Now remembering Dora lost 3.25%, why does all this matter? Well, it's about safe limits and our expectations.
So you may have read in literature that we can expect 1 to 2% of weight loss per week from our weight loss patients when they're fed a correct diet. But this figure came from colony studies, and of course, that environment in a money is very controlled, and it's quite sterile, isn't it? We don't have pets, as in we don't have pet owners and neighbours that feed them over the fence and the groomers and the nice people out on walks, you know, so we have to adjust our expectations in terms of what we see with pets.
Now, when we look back at the 20 years that the weight management clinic, or now known as the obesity care clinic, has been going. Our patients, remembering they're all pet patients, lost at an average of 0.8% per week.
So if we think back to Mimi, she'd lost at 0.7% per week. She's almost bang on average.
So I would say to that owner, that's awesome. That's, you know, that's perfectly fine. In fact, I'm very, very happy with that rate of weight loss.
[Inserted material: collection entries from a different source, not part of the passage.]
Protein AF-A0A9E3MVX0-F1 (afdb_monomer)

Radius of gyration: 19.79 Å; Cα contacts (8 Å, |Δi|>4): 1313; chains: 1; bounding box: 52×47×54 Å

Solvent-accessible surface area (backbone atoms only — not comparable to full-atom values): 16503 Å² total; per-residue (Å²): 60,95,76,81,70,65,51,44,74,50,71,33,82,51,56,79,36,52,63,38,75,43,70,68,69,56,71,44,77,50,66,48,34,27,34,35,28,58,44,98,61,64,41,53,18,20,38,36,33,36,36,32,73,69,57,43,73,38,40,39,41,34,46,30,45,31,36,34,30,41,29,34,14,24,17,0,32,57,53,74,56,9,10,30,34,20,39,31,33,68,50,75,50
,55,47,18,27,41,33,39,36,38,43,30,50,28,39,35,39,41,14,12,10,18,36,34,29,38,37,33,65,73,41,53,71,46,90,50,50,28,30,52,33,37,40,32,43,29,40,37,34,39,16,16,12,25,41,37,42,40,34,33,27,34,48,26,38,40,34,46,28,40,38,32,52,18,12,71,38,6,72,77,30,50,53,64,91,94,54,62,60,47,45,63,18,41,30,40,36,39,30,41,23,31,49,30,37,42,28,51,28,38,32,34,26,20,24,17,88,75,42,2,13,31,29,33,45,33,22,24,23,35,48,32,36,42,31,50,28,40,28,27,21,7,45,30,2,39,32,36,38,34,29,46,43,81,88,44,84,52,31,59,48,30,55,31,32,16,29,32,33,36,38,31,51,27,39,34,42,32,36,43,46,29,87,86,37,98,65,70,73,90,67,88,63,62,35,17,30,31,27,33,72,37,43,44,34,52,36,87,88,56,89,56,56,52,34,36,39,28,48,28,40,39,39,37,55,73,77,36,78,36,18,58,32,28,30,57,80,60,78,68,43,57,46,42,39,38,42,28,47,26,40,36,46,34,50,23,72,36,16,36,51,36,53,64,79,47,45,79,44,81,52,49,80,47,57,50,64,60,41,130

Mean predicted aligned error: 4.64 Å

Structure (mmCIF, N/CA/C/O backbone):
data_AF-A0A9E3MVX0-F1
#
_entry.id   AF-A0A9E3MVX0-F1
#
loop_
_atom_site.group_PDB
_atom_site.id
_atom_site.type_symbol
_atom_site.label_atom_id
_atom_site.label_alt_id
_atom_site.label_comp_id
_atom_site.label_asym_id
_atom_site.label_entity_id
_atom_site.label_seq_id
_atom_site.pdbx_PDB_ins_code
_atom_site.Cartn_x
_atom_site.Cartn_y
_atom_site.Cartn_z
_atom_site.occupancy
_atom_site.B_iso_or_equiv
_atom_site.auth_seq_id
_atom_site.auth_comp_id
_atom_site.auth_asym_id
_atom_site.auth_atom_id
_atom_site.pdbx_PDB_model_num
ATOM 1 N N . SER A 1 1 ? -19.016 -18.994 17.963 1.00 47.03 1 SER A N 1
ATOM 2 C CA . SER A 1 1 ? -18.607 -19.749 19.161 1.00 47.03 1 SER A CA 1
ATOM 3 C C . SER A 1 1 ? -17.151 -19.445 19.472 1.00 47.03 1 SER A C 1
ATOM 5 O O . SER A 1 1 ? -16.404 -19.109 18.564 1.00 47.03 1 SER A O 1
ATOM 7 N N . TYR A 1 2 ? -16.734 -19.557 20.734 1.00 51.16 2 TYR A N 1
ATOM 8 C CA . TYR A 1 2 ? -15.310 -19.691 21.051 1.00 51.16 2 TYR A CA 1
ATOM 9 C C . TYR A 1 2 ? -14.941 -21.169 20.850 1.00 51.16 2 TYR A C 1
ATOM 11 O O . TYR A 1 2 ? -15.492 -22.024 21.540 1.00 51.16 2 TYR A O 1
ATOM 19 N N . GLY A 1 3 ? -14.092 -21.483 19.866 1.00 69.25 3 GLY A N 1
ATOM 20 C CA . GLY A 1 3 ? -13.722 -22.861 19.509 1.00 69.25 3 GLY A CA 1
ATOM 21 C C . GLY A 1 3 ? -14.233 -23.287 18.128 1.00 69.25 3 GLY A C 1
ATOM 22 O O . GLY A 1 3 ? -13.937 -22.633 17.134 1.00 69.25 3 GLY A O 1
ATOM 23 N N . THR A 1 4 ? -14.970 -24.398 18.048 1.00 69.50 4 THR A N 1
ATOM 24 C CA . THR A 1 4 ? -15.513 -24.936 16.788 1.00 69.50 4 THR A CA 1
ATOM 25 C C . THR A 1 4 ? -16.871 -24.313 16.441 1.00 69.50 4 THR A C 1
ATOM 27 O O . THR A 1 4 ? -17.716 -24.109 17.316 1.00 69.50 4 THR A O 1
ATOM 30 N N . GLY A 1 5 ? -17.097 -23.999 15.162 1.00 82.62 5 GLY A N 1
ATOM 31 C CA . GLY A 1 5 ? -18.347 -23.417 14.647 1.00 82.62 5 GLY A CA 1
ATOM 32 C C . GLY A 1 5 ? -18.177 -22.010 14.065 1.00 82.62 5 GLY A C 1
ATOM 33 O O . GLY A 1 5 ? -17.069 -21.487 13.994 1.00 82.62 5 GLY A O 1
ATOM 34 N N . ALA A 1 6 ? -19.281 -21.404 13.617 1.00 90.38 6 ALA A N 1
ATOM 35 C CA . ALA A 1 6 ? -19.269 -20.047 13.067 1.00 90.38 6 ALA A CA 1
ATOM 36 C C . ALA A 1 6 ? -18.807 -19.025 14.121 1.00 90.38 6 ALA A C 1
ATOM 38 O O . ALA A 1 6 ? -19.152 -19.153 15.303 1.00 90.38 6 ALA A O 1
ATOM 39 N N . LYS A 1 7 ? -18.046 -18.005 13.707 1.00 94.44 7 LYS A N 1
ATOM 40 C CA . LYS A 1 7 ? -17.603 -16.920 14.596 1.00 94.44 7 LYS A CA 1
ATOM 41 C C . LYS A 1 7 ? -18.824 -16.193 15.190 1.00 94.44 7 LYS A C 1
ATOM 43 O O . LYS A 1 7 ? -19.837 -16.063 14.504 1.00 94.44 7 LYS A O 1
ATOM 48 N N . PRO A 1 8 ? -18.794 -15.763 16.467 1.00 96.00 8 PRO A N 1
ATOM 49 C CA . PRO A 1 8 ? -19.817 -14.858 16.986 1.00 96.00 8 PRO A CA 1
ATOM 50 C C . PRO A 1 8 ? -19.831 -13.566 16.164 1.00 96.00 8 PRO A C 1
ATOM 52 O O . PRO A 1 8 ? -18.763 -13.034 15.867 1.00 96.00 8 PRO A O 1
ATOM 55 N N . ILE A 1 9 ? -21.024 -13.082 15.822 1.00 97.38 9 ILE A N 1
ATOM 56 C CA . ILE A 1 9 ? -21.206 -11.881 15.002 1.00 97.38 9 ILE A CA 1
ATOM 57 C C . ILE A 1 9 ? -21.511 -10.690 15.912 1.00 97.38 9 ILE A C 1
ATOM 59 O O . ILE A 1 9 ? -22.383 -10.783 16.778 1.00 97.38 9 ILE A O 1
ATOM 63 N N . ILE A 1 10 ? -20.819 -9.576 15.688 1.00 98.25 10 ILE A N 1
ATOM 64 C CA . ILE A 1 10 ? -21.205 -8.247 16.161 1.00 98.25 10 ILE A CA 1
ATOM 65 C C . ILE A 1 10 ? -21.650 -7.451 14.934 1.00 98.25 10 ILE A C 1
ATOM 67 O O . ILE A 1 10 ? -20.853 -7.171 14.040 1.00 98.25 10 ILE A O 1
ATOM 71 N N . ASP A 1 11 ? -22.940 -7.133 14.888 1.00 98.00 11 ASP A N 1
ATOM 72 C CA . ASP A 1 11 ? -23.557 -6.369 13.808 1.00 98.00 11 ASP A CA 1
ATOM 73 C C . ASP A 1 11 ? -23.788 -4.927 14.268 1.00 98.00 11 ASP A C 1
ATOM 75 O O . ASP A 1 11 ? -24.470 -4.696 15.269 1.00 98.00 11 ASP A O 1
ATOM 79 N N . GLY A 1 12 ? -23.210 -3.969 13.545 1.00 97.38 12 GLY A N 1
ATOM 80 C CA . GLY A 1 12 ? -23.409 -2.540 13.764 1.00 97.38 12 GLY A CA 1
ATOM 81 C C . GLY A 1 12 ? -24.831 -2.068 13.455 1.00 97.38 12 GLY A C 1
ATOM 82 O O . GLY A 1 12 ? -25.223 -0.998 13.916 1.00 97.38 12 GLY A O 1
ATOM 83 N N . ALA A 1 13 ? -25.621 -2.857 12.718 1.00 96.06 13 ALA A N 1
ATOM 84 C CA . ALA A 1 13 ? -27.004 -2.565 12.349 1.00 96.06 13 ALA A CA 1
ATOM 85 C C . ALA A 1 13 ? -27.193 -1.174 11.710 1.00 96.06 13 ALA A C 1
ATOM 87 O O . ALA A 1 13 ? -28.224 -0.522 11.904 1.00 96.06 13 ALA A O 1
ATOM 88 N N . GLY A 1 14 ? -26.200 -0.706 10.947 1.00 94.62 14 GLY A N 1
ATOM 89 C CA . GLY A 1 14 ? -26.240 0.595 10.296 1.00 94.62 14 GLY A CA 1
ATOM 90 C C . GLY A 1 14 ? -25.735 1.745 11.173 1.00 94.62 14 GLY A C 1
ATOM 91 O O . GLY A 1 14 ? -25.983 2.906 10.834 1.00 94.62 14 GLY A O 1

But what about the safe limits and thinking back to Dora? So in terms of safety, the dogs can lose up to 3% per week, cats can lose up to 2% per week safely, and we would like them to get over 0.5%.
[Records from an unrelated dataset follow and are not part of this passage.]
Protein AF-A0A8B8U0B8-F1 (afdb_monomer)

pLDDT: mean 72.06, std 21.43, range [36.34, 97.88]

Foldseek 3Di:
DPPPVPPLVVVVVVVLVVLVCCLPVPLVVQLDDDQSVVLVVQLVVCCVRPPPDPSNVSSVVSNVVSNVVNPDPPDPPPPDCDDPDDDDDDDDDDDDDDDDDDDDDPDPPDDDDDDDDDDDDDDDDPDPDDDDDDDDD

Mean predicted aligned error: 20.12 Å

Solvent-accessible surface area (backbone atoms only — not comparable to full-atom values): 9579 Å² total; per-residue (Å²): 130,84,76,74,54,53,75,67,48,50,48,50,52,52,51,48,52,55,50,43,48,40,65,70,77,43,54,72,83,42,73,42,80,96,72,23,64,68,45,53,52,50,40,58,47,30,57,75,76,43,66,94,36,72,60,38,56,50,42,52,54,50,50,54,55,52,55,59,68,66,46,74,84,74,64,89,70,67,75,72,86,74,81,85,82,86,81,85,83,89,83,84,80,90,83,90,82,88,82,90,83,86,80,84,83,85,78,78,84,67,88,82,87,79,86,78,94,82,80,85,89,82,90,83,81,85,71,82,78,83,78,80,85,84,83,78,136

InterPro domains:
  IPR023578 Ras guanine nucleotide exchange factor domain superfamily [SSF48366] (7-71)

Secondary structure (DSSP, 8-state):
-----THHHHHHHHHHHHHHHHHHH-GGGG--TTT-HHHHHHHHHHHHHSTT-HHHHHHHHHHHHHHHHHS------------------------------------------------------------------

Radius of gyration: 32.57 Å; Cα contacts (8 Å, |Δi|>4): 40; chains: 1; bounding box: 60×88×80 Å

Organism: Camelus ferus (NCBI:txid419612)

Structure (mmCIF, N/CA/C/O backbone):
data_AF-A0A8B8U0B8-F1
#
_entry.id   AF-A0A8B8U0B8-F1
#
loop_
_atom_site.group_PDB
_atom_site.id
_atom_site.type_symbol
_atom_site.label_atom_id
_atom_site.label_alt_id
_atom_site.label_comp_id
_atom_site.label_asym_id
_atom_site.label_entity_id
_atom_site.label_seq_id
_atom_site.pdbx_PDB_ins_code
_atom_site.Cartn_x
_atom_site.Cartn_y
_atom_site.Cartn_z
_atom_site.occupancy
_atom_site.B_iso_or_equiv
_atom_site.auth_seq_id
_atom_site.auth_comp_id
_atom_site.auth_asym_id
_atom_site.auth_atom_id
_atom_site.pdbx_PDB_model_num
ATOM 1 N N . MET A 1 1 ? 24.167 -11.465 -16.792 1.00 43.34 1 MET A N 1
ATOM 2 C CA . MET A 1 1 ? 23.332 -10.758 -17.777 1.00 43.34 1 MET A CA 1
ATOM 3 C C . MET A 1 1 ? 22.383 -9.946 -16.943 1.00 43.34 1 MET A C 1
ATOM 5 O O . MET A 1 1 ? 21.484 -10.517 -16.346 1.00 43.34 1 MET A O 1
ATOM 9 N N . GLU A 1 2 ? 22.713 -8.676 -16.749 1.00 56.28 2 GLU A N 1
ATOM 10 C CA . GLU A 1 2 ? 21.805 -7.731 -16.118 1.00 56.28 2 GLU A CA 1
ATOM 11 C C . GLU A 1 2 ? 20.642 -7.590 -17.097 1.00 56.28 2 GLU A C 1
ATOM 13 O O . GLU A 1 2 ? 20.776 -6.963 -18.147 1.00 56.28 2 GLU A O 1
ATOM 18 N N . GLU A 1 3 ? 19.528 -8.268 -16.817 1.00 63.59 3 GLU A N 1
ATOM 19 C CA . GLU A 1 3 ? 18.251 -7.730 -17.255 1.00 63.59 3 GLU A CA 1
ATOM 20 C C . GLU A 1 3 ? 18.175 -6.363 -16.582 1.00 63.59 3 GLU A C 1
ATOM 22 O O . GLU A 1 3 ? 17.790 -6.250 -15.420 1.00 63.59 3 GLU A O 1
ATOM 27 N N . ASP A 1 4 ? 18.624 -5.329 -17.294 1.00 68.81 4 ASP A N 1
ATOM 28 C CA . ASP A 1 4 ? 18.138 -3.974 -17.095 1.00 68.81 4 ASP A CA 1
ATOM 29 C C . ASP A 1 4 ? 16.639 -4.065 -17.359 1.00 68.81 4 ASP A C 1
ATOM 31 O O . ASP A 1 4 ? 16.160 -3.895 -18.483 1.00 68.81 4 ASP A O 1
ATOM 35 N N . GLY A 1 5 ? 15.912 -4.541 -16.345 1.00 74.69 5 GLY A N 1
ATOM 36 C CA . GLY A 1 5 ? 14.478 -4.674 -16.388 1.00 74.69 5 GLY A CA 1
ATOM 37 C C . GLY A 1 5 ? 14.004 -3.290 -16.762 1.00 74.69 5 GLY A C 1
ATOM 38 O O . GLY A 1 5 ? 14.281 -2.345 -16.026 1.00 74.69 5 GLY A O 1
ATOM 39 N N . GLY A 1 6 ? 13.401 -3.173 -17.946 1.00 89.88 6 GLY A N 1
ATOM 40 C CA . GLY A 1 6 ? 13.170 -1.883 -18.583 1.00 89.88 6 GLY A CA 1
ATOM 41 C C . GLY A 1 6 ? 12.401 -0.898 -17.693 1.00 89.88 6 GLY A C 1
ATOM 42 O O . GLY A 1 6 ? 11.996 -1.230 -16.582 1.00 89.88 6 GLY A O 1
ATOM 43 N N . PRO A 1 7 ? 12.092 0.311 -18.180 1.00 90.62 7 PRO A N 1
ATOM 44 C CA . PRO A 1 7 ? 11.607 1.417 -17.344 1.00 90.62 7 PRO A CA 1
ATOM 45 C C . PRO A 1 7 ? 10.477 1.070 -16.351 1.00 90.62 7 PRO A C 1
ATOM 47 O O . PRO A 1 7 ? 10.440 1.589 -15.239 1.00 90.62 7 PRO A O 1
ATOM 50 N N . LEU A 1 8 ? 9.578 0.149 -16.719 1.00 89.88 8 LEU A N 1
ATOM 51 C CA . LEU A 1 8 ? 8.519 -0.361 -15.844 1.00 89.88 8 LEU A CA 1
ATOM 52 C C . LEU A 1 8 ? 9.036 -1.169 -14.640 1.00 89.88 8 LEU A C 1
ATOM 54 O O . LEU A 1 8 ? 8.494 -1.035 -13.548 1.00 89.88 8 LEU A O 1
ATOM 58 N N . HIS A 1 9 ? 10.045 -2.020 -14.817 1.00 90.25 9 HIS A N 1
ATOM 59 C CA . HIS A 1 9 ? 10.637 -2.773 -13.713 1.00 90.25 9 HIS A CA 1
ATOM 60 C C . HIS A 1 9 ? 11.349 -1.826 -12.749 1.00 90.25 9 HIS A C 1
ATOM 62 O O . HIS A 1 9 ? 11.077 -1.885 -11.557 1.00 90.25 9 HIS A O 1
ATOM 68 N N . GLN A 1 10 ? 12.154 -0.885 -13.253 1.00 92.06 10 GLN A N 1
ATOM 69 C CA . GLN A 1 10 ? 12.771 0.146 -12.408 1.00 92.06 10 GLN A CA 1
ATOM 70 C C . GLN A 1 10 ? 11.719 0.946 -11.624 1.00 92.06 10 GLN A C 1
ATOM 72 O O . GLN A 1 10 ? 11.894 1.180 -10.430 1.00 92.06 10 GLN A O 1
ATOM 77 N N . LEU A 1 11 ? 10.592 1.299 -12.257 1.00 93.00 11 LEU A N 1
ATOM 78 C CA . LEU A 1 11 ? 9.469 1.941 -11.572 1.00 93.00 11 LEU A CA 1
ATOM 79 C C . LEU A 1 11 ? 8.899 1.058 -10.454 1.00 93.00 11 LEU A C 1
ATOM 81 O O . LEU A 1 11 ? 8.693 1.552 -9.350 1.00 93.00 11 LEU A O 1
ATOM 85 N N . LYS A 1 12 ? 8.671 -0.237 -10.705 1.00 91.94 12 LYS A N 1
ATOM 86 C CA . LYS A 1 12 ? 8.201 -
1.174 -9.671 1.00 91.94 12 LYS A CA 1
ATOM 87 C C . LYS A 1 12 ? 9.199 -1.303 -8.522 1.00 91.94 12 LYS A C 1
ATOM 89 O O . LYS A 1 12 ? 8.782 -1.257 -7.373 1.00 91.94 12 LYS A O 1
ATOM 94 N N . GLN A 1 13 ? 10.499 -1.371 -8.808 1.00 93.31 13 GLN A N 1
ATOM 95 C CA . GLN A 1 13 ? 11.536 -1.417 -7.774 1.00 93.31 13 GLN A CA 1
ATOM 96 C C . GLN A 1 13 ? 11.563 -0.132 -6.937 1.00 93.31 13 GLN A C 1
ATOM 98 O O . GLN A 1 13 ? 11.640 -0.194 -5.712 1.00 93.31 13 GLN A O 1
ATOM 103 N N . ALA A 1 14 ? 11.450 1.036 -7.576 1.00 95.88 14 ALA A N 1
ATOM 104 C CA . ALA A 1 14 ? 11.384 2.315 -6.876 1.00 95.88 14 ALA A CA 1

However, it really depends on how much. Dora, therefore had lost that weight. So if she'd lost 3.25 in one week, oh, that was going some, and we're now getting up to that limit where I'm feeling uncomfortable.
However, if she'd lost that over 2 weeks, that would be a really, really nice rate of weight loss and well above the average that we typically see in pets. It's very rarely an issue though that we get pets losing too fast. What is much more common is that we get pets losing maybe a little slower than we'd like.
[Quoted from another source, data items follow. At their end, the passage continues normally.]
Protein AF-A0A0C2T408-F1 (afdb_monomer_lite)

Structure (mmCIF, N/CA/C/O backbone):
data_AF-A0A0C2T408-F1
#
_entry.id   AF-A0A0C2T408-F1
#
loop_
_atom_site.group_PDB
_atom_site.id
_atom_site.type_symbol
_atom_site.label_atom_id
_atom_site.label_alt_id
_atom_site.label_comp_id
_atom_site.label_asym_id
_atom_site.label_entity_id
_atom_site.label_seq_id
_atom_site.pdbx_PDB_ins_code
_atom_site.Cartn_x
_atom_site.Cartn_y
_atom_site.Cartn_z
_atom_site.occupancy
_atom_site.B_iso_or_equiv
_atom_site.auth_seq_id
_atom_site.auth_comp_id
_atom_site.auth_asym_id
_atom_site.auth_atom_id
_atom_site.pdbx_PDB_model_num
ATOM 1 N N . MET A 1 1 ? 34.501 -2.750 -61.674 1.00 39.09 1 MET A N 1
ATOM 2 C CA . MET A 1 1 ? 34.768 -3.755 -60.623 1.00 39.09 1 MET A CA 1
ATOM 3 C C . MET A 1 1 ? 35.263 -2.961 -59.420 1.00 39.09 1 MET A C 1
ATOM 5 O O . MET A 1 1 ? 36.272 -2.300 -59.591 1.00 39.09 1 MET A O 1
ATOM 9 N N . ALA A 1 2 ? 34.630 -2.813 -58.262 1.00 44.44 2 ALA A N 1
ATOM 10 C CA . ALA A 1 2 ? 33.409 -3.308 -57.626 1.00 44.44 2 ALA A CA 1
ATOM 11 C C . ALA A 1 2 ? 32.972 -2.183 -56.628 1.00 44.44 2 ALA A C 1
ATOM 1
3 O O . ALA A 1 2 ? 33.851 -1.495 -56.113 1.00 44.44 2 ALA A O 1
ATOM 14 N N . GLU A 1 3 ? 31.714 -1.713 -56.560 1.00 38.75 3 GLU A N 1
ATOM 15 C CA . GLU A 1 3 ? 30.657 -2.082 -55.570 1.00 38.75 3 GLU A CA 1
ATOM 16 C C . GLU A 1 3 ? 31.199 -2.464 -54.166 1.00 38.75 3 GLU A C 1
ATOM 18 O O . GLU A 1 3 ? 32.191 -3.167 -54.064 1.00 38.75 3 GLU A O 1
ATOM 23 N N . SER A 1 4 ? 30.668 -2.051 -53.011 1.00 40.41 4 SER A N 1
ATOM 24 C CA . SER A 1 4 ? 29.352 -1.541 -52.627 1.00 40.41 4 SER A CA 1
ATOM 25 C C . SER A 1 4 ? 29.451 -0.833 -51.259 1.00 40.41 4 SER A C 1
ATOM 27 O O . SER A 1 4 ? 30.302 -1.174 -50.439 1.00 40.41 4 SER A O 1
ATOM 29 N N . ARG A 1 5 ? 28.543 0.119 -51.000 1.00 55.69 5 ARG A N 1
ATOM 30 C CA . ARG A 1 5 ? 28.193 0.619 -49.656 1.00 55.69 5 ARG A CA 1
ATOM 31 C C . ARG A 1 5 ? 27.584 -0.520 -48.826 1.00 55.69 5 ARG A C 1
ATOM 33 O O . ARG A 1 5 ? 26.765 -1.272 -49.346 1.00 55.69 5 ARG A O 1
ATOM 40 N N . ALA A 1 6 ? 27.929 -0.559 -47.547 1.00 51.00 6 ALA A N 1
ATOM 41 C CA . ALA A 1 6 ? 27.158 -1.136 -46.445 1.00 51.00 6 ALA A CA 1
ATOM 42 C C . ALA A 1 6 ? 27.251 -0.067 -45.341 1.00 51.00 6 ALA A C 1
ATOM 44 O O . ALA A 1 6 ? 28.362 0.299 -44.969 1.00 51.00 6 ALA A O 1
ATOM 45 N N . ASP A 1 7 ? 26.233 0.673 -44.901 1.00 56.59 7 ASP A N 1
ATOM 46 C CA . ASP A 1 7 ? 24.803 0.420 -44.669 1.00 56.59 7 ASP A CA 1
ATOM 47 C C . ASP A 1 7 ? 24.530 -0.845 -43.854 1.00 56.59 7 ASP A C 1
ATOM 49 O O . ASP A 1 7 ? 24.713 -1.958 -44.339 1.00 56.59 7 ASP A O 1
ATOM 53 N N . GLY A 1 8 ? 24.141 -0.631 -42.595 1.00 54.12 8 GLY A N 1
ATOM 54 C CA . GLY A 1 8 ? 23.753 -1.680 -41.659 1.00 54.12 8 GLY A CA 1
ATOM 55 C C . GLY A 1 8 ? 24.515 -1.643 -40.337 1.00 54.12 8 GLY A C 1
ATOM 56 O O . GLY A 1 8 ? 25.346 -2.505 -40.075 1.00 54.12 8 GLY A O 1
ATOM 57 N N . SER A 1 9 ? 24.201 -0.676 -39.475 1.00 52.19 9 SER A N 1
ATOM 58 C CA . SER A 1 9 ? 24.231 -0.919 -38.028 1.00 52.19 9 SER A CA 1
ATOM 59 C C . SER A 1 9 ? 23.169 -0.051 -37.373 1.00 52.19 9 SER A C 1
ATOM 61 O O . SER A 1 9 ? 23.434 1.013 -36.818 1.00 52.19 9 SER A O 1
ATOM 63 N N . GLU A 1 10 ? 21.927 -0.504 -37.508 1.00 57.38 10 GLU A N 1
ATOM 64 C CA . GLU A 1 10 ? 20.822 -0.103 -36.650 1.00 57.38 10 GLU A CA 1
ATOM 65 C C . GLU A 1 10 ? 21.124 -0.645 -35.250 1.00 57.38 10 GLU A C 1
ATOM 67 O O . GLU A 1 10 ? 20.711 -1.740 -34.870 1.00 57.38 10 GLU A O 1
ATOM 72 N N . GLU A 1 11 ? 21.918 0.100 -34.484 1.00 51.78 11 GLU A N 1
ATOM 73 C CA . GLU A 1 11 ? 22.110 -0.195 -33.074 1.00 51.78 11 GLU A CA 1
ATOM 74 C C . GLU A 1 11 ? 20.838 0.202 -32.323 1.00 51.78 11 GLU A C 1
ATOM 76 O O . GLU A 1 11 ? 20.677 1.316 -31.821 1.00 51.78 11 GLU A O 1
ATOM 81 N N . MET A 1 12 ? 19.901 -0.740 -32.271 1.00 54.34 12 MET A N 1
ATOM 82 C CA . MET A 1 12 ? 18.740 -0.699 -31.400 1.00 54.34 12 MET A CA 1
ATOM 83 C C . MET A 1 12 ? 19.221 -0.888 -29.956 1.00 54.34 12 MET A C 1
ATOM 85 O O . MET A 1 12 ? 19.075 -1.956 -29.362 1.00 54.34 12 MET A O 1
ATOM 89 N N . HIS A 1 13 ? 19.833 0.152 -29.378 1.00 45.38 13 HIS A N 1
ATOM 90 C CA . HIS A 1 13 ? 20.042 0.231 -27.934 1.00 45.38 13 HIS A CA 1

However, and you'll hear me say this, if you ever, see me in a consult room, weight loss is weight loss, and I'm happy. I'd like to aim for 0.5% per week, but it's not essential, but staying in those safe limits.
So, and that is it, and I hope I haven't pickled too many brains with all those calculations. What I really hope is that I've given you some really good logical worked examples that you can now use. So remembering the reasons why we're bothering is just so important.
Ultimately, it improves patient care, doesn't it? It is worth. Taking your time with these calculations.
And if you can do some pre-work or work ahead, absolutely go ahead and do that. Step out of the room if you need to, bring all the stress down. Don't be under the spotlight because that's when more more mistakes will happen.
Definitely get someone to check over your numbers. I particularly need that clearly, having made a mistake in this presentation. And then what this will do is allow you to give accurate information and be that trusted expert, delivering excellent nutritional information to your pet owner that I promise they won't find elsewhere.
I really hope you've enjoyed this webinar and thank you so much for listening.